For a rational function f(x) = a/(bx + c) + k, the domain excludes x = -c/b (where the denominator is zero). As x approaches -c/b from either side, the function grows without bound, creating a vertical asymptote. The horizontal asymptote k is approached as x approaches ±∞, so k is excluded from the range. This gives range (-∞, k) ∪ (k, +∞).

For an even-degree polynomial f(x) = ax² + bx + c with a > 0, the vertex is at x = -b/(2a) and the minimum y value is c - b²/(4a). This formula comes from completing the square: rewriting ax² + bx + c as a(x + b/(2a))² + (c - b²/(4a)) shows the vertex form directly. The range is then [c - b²/(4a), +∞). For a < 0, the parabola flips and the range is (-∞, c - b²/(4a)].

Student checking a homework problem on a radical function
Function type: Square Root, A = 3, B = -9, C = 2
The critical point where the radicand equals zero is x = 3, so the domain is [3, +∞). The square root is always non-negative, and the vertical shift pushes the minimum output to 2, giving a range of [2, +∞). This tells you that values like x = 1 or x = 2 produce undefined (non-real) outputs, which is the kind of check homework problems are testing.
Engineer validating input bounds for a physical model using a rational function
Function type: Rational, A = 1, B = -5, C = 0
The denominator is zero at x = 5, so the domain excludes that single point: (-∞, 5) ∪ (5, +∞). If this function models a physical quantity, it means the system is undefined at exactly x = 5 (perhaps a resonance point or a singularity). The engineer now knows to avoid inputs near that boundary and can set a safe operating range accordingly.
Teacher preparing examples of downward-opening parabolas for a class
Function type: Polynomial, Degree = 2, A = -2, B = 4, C = 6
The vertex y-value is 6 - (16 / (-8)) = 6 + 2 = 8, so the range is (-∞, 8]. The domain is all real numbers because any x can be squared. The surprising part for most students is that even though you can square any number, the downward parabola imposes a strict ceiling on output values. This example shows students why domain and range are independent questions.
Expert Unlock
The thing most explanations skip

The standard analysis used here assumes the function is defined over the real numbers, which hides a structural limitation: functions defined on restricted natural domains (non-negative integers, closed intervals given by a physical constraint) may have domains that are subsets of what this tool reports. More precisely, the range computed for a polynomial is the range of the continuous extension, which may not match the range over an integer-only domain. When the input variable represents a count, a discrete quantity, or a time index, the continuous range is an upper bound on reachable outputs, not the exact set.
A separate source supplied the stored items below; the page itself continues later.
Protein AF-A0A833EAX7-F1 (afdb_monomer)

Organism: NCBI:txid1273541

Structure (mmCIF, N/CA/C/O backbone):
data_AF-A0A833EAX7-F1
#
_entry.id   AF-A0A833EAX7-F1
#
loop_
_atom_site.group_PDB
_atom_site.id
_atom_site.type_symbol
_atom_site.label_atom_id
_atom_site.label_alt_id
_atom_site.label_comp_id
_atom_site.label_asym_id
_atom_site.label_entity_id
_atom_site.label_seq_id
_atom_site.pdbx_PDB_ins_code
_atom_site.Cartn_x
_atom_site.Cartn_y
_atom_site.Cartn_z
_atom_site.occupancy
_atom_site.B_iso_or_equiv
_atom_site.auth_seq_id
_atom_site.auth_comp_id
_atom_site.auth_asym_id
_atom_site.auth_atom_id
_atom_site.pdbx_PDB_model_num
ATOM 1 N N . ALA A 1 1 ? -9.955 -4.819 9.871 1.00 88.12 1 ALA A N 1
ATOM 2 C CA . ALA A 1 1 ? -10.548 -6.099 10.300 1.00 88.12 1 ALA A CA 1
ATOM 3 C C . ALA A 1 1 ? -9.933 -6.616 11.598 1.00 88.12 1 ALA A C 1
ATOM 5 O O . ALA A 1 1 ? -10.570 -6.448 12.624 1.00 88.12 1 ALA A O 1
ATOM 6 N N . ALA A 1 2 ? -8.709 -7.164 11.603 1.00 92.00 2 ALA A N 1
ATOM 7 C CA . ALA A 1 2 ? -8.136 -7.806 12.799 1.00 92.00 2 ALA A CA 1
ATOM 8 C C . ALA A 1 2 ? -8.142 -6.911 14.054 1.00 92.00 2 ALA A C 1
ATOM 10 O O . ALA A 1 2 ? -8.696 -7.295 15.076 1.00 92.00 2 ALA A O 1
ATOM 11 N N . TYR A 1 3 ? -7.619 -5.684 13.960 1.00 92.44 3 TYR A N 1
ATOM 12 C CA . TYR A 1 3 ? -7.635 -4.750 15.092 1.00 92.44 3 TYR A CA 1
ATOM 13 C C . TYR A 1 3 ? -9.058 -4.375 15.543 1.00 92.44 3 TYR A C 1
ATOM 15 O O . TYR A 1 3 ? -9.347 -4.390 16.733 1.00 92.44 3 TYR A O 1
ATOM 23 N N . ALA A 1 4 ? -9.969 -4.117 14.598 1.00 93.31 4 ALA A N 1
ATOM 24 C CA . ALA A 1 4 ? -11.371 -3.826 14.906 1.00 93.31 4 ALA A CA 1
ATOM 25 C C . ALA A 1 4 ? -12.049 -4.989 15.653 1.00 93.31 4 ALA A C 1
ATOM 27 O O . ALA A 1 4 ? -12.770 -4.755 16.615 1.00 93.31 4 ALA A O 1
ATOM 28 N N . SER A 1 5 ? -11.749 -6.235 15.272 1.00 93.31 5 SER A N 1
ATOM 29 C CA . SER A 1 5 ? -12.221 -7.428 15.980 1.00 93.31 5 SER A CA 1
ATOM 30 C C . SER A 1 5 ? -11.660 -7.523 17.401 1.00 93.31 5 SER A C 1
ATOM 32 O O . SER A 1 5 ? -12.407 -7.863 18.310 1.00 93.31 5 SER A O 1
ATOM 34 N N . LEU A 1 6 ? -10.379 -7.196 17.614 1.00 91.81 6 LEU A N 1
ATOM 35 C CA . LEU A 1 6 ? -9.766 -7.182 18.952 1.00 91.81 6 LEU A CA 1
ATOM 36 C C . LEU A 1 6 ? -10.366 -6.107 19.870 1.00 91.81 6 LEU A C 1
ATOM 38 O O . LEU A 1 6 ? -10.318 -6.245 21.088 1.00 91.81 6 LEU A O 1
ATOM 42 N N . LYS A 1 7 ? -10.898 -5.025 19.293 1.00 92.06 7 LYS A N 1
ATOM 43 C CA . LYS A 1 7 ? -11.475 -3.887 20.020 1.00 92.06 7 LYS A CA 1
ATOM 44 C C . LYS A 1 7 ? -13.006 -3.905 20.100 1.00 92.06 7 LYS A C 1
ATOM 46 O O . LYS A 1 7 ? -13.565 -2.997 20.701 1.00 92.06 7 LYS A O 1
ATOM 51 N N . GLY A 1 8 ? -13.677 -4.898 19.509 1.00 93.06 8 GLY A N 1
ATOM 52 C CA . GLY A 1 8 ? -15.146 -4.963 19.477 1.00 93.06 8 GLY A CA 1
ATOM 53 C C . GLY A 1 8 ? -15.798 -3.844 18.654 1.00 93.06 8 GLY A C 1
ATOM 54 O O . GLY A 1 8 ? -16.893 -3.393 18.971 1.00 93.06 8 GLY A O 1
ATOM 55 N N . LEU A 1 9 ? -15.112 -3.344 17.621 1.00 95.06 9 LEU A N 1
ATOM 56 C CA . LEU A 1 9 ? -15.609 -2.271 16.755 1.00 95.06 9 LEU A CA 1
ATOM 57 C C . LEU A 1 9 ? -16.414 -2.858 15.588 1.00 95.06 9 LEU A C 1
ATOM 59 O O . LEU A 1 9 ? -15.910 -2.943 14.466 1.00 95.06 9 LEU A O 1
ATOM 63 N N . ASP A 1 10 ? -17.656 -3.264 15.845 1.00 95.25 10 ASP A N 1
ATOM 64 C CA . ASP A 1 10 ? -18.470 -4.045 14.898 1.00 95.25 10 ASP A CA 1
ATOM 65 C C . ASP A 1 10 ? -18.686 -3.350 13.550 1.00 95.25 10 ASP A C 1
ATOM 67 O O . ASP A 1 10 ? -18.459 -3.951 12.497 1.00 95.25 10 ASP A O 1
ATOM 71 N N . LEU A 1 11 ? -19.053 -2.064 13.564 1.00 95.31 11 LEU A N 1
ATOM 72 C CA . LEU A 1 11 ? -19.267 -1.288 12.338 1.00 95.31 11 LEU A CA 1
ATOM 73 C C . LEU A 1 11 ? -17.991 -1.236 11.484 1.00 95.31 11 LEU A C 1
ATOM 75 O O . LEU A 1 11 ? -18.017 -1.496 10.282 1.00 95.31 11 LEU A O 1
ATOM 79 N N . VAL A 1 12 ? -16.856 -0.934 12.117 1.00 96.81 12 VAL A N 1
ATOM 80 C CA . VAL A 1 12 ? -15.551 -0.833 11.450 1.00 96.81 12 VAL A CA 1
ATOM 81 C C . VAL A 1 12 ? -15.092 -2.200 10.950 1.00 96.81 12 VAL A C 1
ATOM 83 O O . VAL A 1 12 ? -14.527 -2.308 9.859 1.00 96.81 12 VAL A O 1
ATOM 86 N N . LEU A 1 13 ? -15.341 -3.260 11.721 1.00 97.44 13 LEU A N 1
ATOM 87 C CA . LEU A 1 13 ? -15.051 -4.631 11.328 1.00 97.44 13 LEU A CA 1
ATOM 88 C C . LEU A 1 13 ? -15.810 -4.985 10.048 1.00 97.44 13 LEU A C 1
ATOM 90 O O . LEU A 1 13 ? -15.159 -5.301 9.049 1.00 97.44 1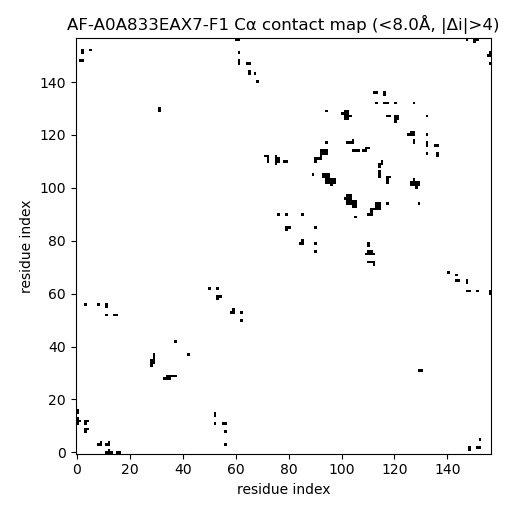3 LEU A O 1
ATOM 94 N N . GLN A 1 14 ? -17.139 -4.856 10.053 1.00 97.25 14 GLN A N 1
ATOM 95 C CA . GLN A 1 14 ? -18.001 -5.152 8.905 1.00 97.25 14 GLN A CA 1
ATOM 96 C C . GLN A 1 14 ? -17.588 -4.334 7.677 1.00 97.25 14 GLN A C 1
ATOM 98 O O . GLN A 1 14 ? -17.283 -4.899 6.626 1.00 97.25 14 GLN A O 1
ATOM 103 N N . ALA A 1 15 ? -17.465 -3.015 7.8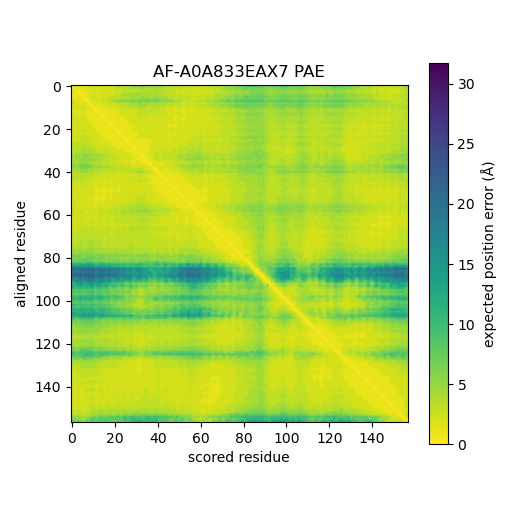30 1.00 97.44 15 ALA A N 1
ATOM 104 C CA . ALA A 1 15 ? -17.079 -2.118 6.748 1.00 97.44 15 ALA A CA 1
ATOM 105 C C . ALA A 1 15 ? -15.682 -2.444 6.181 1.00 97.44 15 ALA A C 1
ATOM 107 O O . ALA A 1 15 ? -15.465 -2.378 4.967 1.00 97.44 15 ALA A O 1
ATOM 108 N N . SER A 1 16 ? -14.728 -2.845 7.030 1.00 96.81 16 SER A N 1
ATOM 109 C CA . SER A 1 16 ? -13.393 -3.256 6.580 1.00 96.81 16 SER A CA 1
ATOM 110 C C . SER A 1 16 ? -13.388 -4.598 5.843 1.00 96.81 16 SER A C 1
ATOM 112 O O . SER A 1 16 ? -12.593 -4.772 4.920 1.00 96.81 16 SER A O 1
ATOM 114 N N . LEU A 1 17 ? -14.273 -5.532 6.209 1.00 97.50 17 LEU A N 1
ATOM 115 C CA . LEU A 1 17 ? -14.431 -6.813 5.515 1.00 97.50 17 LEU A CA 1
ATOM 116 C C . LEU A 1 17 ? -15.066 -6.624 4.135 1.00 97.50 17 LEU A C 1
ATOM 118 O O . LEU A 1 17 ? -14.591 -7.223 3.173 1.00 97.50 17 LEU A O 1
ATOM 122 N N . VAL A 1 18 ? -16.067 -5.744 4.015 1.00 97.75 18 VAL A N 1
ATOM 123 C CA . VAL A 1 18 ? -16.653 -5.382 2.713 1.00 97.75 18 VAL A CA 1
ATOM 124 C C . VAL A 1 18 ? -15.593 -4.777 1.795 1.00 97.75 18 VAL A C 1
ATOM 126 O O . VAL A 1 18 ? -15.451 -5.217 0.653 1.00 97.75 18 VAL A O 1
ATOM 129 N N . MET A 1 19 ? -14.790 -3.829 2.296 1.00 96.94 19 MET A N 1
ATOM 130 C CA . MET A 1 19 ? -13.688 -3.265 1.510 1.00 96.94 19 MET A CA 1
ATOM 131 C C . MET A 1 19 ? -12.677 -4.343 1.108 1.00 96.94 19 MET A C 1
ATOM 133 O O . MET A 1 19 ? -12.286 -4.397 -0.053 1.00 96.94 19 MET A O 1
ATOM 137 N N . ALA A 1 20 ? -12.277 -5.229 2.024 1.00 96.94 20 ALA A N 1
ATOM 138 C CA . ALA A 1 20 ? -11.350 -6.312 1.705 1.00 96.94 20 ALA A CA 1
ATOM 139 C C . ALA A 1 20 ? -11.899 -7.241 0.607 1.00 96.94 20 ALA A C 1
ATOM 141 O O . ALA A 1 20 ? -11.175 -7.560 -0.333 1.00 96.94 20 ALA A O 1
ATOM 142 N N . ALA A 1 21 ? -13.178 -7.625 0.674 1.00 97.69 21 ALA A N 1
ATOM 143 C CA . ALA A 1 21 ? -13.819 -8.456 -0.344 1.00 97.69 21 ALA A CA 1
ATOM 144 C C . ALA A 1 21 ? -13.871 -7.759 -1.715 1.00 97.69 21 ALA A C 1
ATOM 146 O O . ALA A 1 21 ? -13.534 -8.370 -2.731 1.00 97.69 21 ALA A O 1
ATOM 147 N N . ALA A 1 22 ? -14.215 -6.467 -1.750 1.00 96.75 22 ALA A N 1
ATOM 148 C CA . ALA A 1 22 ? -14.211 -5.673 -2.979 1.00 96.75 22 ALA A CA 1
ATOM 149 C C . ALA A 1 22 ? -12.800 -5.549 -3.583 1.00 96.75 22 ALA A C 1
ATOM 151 O O . ALA A 1 22 ? -12.621 -5.739 -4.788 1.00 96.75 22 ALA A O 1
ATOM 152 N N . LEU A 1 23 ? -11.784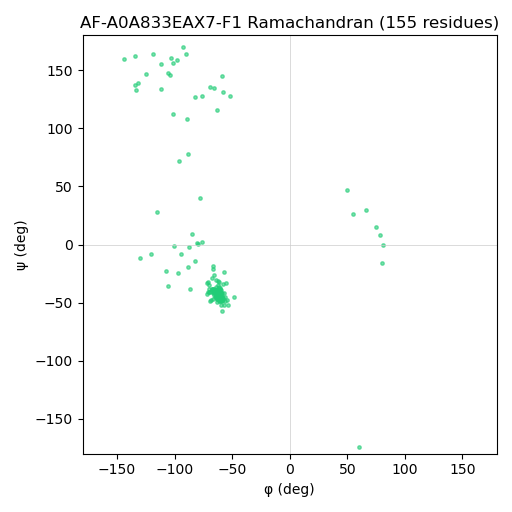 -5.298 -2.747 1.00 97.19 23 LEU A N 1
ATOM 153 C CA . LEU A 1 23 ? -10.385 -5.236 -3.172 1.00 97.19 23 LEU A CA 1
ATOM 154 C C . LEU A 1 23 ? -9.890 -6.586 -3.702 1.00 97.19 23 LEU A C 1
ATOM 156 O O . LEU A 1 23 ? -9.185 -6.603 -4.703 1.00 97.19 23 LEU A O 1
ATOM 160 N N . LEU A 1 24 ? -10.280 -7.709 -3.091 1.00 97.12 24 LEU A N 1
ATOM 161 C CA . LEU A 1 24 ? -9.959 -9.050 -3.595 1.00 97.12 24 LEU A CA 1
ATOM 162 C C . LEU A 1 24 ? -10.617 -9.322 -4.956 1.00 97.12 24 LEU A C 1
ATOM 164 O O . LEU A 1 24 ? -9.969 -9.859 -5.856 1.00 97.12 24 LEU A O 1
ATOM 168 N N . GLY A 1 25 ? -11.874 -8.903 -5.131 1.00 97.19 25 GLY A N 1
ATOM 169 C CA . GLY A 1 25 ? -12.577 -8.975 -6.413 1.00 97.19 25 GLY A CA 1
ATOM 170 C C . GLY A 1 25 ? -11.877 -8.165 -7.507 1.00 97.19 25 GLY A C 1
ATOM 171 O O . GLY A 1 25 ? -11.654 -8.673 -8.603 1.00 97.19 25 GLY A O 1
ATOM 172 N N . PHE A 1 26 ? -11.455 -6.937 -7.197 1.00 97.06 26 PHE A N 1
ATOM 173 C CA . PHE A 1 26 ? -10.657 -6.108 -8.105 1.00 97.06 26 PHE A CA 1
ATOM 174 C C . PHE A 1 26 ? -9.289 -6.737 -8.406 1.00 97.06 26 PHE A C 1
ATOM 176 O O . PHE A 1 26 ? -8.888 -6.845 -9.569 1.00 97.06 26 PHE A O 1
ATOM 183 N N . LEU A 1 27 ? -8.590 -7.207 -7.368 1.00 96.44 27 LEU A N 1
ATOM 184 C CA . LEU A 1 27 ? -7.257 -7.791 -7.473 1.00 96.44 27 LEU A CA 1
ATOM 185 C C . LEU A 1 27 ? -7.248 -8.987 -8.422 1.00 96.44 27 LEU A C 1
ATOM 187 O O . LEU A 1 27 ? -6.298 -9.145 -9.173 1.00 96.44 27 LEU A O 1
ATOM 191 N N . ARG A 1 28 ? -8.323 -9.781 -8.487 1.00 96.94 28 ARG A N 1
ATOM 192 C CA . ARG A 1 28 ? -8.438 -10.889 -9.449 1.00 96.94 28 ARG A CA 1
ATOM 193 C C . ARG A 1 28 ? -8.250 -10.460 -10.911 1.00 96.94 28 ARG A C 1
ATOM 195 O O . ARG A 1 28 ? -7.746 -11.260 -11.704 1.00 96.94 28 ARG A O 1
ATOM 202 N N . TYR A 1 29 ? -8.669 -9.248 -11.272 1.00 97.06 29 TYR A N 1
ATOM 203 C CA . TYR A 1 29 ? -8.545 -8.695 -12.627 1.00 97.06 29 TYR A CA 1
ATOM 204 C C . TYR A 1 29 ? -7.323 -7.791 -12.798 1.00 97.06 29 TYR A C 1
ATOM 206 O O . TYR A 1 29 ? -6.836 -7.627 -13.916 1.00 97.06 29 TYR A O 1
ATOM 214 N N . ASN A 1 30 ? -6.831 -7.207 -11.707 1.00 97.12 30 ASN A N 1
ATOM 215 C CA . ASN A 1 30 ? -5.645 -6.357 -11.709 1.00 97.12 30 ASN A CA 1
ATOM 216 C C . ASN A 1 30 ? -4.332 -7.141 -11.517 1.00 97.12 30 ASN A C 1
ATOM 218 O O . ASN A 1 30 ? -3.276 -6.637 -11.884 1.00 97.12 30 ASN A O 1
ATOM 222 N N . TRP A 1 31 ? -4.379 -8.370 -10.992 1.00 97.00 31 TRP A N 1
ATOM 223 C CA . TRP A 1 31 ? -3.196 -9.214 -10.824 1.00 97.00 31 TRP A CA 1
ATOM 224 C C . TRP A 1 31 ? -2.500 -9.466 -12.160 1.00 97.00 31 TRP A C 1
ATOM 226 O O . TRP A 1 31 ? -3.155 -9.616 -13.191 1.00 97.00 31 TRP A O 1
ATOM 236 N N . TYR A 1 32 ? -1.171 -9.550 -12.129 1.00 94.12 32 TYR A N 1
ATOM 237 C CA . TYR A 1 32 ? -0.358 -9.697 -13.330 1.00 94.12 32 TYR A CA 1
ATOM 238 C C . TYR A 1 32 ? -0.736 -10.955 -14.145 1.00 94.12 32 TYR A C 1
ATOM 240 O O . TYR A 1 32 ? -0.785 -12.049 -13.567 1.00 94.12 32 TYR A O 1
ATOM 248 N N . PRO A 1 33 ? -0.935 -10.847 -15.477 1.00 94.56 33 PRO A N 1
ATOM 249 C CA . PRO A 1 33 ? -0.969 -9.617 -16.280 1.00 94.56 33 PRO A CA 1
ATOM 250 C C . PRO A 1 33 ? -2.295 -8.848 -16.111 1.00 94.56 33 PRO A C 1
ATOM 252 O O . PRO A 1 33 ? -3.381 -9.413 -16.283 1.00 94.56 33 PRO A O 1
ATOM 255 N N . ALA A 1 34 ? -2.198 -7.552 -15.794 1.00 95.12 34 ALA A N 1
ATOM 256 C CA . ALA A 1 34 ? -3.344 -6.717 -15.438 1.00 95.12 34 ALA A CA 1
ATOM 257 C C . ALA A 1 34 ? -4.316 -6.514 -16.613 1.00 95.12 34 ALA A C 1
ATOM 259 O O . ALA A 1 34 ? -3.911 -6.191 -17.728 1.00 95.12 34 ALA A O 1
ATOM 260 N N . ARG A 1 35 ? -5.619 -6.659 -16.343 1.00 96.88 35 ARG A N 1
ATOM 261 C CA . ARG A 1 35 ? -6.713 -6.432 -17.314 1.00 96.88 35 ARG A CA 1
ATOM 262 C C . ARG A 1 35 ? -7.497 -5.156 -17.036 1.00 96.88 35 ARG A C 1
ATOM 264 O O . ARG A 1 35 ? -8.159 -4.630 -17.922 1.00 96.88 35 ARG A O 1
ATOM 271 N N . VAL A 1 36 ? -7.453 -4.693 -15.790 1.00 96.25 36 VAL A N 1
ATOM 272 C CA . VAL A 1 36 ? -8.123 -3.484 -15.311 1.00 96.25 36 VAL A CA 1
ATOM 273 C C . VAL A 1 36 ? -7.125 -2.701 -14.471 1.00 96.25 36 VAL A C 1
ATOM 275 O O . VAL A 1 36 ? -6.405 -3.289 -13.662 1.00 96.25 36 VAL A O 1
ATOM 278 N N . PHE A 1 37 ? -7.090 -1.382 -14.650 1.00 94.25 37 PHE A N 1
ATOM 279 C CA . PHE A 1 37 ? -6.267 -0.475 -13.855 1.00 94.25 37 PHE A CA 1
ATOM 280 C C . PHE A 1 37 ? -7.125 0.276 -12.832 1.00 94.25 37 PHE A C 1
ATOM 282 O O . PHE A 1 37 ? -8.272 0.605 -13.131 1.00 94.25 37 PHE A O 1
ATOM 289 N N . PRO A 1 38 ? -6.588 0.572 -11.636 1.00 93.25 38 PRO A N 1
ATOM 290 C CA . PRO A 1 38 ? -7.351 1.256 -10.594 1.00 93.25 38 PRO A CA 1
ATOM 291 C C . PRO A 1 38 ? -7.648 2.717 -10.974 1.00 93.25 38 PRO A C 1
ATOM 293 O O . PRO A 1 38 ? -8.751 3.217 -10.758 1.00 93.25 38 PRO A O 1
ATOM 296 N N . GLY A 1 39 ? -6.666 3.412 -11.557 1.00 91.12 39 GLY A N 1
ATOM 297 C CA . GLY A 1 39 ? -6.744 4.852 -11.802 1.00 91.12 39 GLY A CA 1
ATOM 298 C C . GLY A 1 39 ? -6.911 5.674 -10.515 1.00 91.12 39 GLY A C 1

What do the domain and range intervals actually tell you?

What is the difference between domain and range?
The domain is the set of all x values (inputs) that produce a defined, real output. The range is the set of all y values (outputs) the function can actually produce. For example, a square root function with argument 2x - 6 has domain [3, +∞) because plugging in anything less than 3 gives a negative number under the radical, which has no real square root. The range then depends on what outputs those valid inputs produce.
Why does interval notation use brackets sometimes and parentheses other times?
Square brackets [ ] mean the endpoint is included in the domain or range. Parentheses ( ) mean the endpoint is excluded. A square root function like √(x - 3) includes x = 3 in the domain (because √0 = 0 is defined), so you write [3, +∞). A logarithm like log(x - 3) excludes x = 3 because log(0) is undefined, so you write (3, +∞). Infinity always uses a parenthesis because you cannot actually reach it.
How do I find the domain of a rational function?
Set the denominator equal to zero and solve for x. Those x values are excluded from the domain, and every other real number is allowed. For example, if the denominator is 2x - 6, setting 2x - 6 = 0 gives x = 3, so the domain is (-∞, 3) ∪ (3, +∞). The horizontal asymptote (the y value the function approaches but never reaches) is then excluded from the range.